(The data)
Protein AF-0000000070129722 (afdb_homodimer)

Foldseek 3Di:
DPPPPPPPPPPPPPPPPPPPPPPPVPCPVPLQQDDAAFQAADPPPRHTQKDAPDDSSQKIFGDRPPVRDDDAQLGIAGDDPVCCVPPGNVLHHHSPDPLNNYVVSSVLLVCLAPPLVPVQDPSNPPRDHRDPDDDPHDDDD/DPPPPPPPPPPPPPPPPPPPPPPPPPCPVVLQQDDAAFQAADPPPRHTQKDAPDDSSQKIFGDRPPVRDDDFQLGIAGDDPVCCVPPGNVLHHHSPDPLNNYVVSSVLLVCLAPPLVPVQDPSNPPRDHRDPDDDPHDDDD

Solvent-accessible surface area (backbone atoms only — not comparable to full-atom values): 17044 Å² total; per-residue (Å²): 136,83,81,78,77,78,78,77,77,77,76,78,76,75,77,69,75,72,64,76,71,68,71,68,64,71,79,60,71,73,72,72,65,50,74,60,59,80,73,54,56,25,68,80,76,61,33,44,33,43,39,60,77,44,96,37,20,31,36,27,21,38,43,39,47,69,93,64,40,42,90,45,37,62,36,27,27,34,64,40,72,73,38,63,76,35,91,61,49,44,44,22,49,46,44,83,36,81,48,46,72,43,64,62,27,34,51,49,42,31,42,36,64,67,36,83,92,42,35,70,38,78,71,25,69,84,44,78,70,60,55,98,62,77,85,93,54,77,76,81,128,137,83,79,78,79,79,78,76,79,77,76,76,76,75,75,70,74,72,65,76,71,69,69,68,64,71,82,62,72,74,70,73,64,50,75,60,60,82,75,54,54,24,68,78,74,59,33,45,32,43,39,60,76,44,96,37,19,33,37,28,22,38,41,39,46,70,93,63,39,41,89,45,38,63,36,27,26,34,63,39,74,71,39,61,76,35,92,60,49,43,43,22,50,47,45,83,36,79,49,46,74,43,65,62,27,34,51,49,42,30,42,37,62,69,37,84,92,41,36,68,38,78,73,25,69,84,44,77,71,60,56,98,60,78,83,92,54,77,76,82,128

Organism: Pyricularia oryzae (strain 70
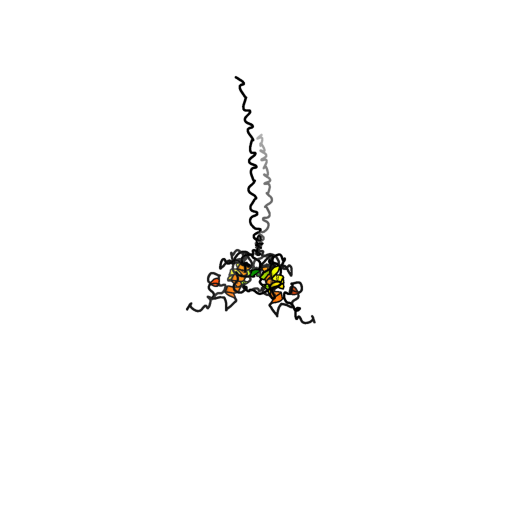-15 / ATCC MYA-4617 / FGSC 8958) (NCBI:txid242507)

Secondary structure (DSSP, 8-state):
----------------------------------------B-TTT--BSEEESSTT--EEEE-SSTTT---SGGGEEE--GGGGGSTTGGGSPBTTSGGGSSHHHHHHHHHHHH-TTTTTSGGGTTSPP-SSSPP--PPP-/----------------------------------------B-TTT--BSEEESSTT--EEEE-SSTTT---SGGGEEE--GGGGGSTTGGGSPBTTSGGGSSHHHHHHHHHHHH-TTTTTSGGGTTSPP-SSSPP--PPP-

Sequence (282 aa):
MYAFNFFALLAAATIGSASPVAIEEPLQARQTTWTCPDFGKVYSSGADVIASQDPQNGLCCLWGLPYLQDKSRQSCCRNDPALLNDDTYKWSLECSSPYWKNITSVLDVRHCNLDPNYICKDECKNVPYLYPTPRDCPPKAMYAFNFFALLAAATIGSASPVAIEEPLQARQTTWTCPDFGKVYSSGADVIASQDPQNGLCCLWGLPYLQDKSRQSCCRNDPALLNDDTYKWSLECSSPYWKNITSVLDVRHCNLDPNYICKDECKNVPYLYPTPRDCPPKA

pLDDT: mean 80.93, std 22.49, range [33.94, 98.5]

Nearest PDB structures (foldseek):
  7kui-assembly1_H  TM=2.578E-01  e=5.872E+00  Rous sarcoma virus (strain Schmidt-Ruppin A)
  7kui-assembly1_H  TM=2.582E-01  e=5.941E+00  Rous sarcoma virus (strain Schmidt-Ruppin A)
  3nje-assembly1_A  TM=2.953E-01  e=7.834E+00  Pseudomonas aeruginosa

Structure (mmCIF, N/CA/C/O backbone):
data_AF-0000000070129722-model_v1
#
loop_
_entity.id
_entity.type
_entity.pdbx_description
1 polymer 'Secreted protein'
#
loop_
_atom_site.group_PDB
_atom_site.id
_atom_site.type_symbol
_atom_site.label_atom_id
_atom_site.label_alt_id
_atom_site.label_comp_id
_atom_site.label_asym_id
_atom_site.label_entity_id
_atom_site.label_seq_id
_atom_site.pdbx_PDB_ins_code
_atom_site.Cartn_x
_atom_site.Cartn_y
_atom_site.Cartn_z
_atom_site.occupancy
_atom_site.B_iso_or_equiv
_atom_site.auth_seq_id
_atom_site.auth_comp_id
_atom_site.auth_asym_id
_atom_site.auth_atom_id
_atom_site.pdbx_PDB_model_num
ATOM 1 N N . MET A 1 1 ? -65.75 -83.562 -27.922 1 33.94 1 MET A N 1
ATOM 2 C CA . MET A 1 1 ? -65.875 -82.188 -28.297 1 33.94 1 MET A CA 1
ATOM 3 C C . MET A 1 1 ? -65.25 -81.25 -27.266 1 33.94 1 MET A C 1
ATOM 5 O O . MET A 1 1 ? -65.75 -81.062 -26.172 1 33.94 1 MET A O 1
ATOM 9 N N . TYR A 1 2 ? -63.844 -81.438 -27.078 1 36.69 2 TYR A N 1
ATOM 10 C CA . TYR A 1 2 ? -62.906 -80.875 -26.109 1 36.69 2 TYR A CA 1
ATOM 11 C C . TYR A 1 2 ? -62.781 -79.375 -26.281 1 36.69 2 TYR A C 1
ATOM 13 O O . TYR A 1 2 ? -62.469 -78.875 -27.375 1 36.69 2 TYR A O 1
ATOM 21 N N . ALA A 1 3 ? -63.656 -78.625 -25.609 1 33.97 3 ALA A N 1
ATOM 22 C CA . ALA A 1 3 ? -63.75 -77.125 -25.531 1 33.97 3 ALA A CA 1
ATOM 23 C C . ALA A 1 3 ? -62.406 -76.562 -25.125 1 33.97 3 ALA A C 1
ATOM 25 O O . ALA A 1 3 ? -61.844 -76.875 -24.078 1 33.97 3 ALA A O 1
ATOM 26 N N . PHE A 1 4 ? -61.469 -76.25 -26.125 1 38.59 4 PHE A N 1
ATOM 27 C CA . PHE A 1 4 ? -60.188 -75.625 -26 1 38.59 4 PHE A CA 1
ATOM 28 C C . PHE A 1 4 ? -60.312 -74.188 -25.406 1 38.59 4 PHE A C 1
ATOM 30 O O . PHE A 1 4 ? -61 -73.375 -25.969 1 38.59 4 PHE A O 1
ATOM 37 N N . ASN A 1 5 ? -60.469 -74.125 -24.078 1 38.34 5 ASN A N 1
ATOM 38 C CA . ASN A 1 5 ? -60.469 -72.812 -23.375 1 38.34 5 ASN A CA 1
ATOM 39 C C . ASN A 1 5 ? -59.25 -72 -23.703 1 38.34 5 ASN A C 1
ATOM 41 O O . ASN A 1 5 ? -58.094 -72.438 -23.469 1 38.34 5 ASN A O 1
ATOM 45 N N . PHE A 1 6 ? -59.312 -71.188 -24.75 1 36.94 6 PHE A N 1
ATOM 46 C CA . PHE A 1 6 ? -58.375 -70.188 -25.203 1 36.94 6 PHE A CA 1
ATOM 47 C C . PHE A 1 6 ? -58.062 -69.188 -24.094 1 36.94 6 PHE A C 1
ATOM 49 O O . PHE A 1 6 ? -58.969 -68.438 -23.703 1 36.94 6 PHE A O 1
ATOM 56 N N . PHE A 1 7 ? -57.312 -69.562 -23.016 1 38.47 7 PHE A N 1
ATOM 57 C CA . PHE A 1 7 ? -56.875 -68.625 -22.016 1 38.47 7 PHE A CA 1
(End The data)
Task requirements: In the entries above, find the line with "ATOM 13 O O" and the line with "ATOM 22 C CA", then set down exactly those two and every line between them, nothing else.

Answer box:
ATOM 13 O O . TYR A 1 2 ? -62.469 -78.875 -27.375 1 36.69 2 TYR A O 1
ATOM 21 N N . ALA A 1 3 ? -63.656 -78.625 -25.609 1 33.97 3 ALA A N 1
ATOM 22 C CA . ALA A 1 3 ? -63.75 -77.125 -25.531 1 33.97 3 ALA A CA 1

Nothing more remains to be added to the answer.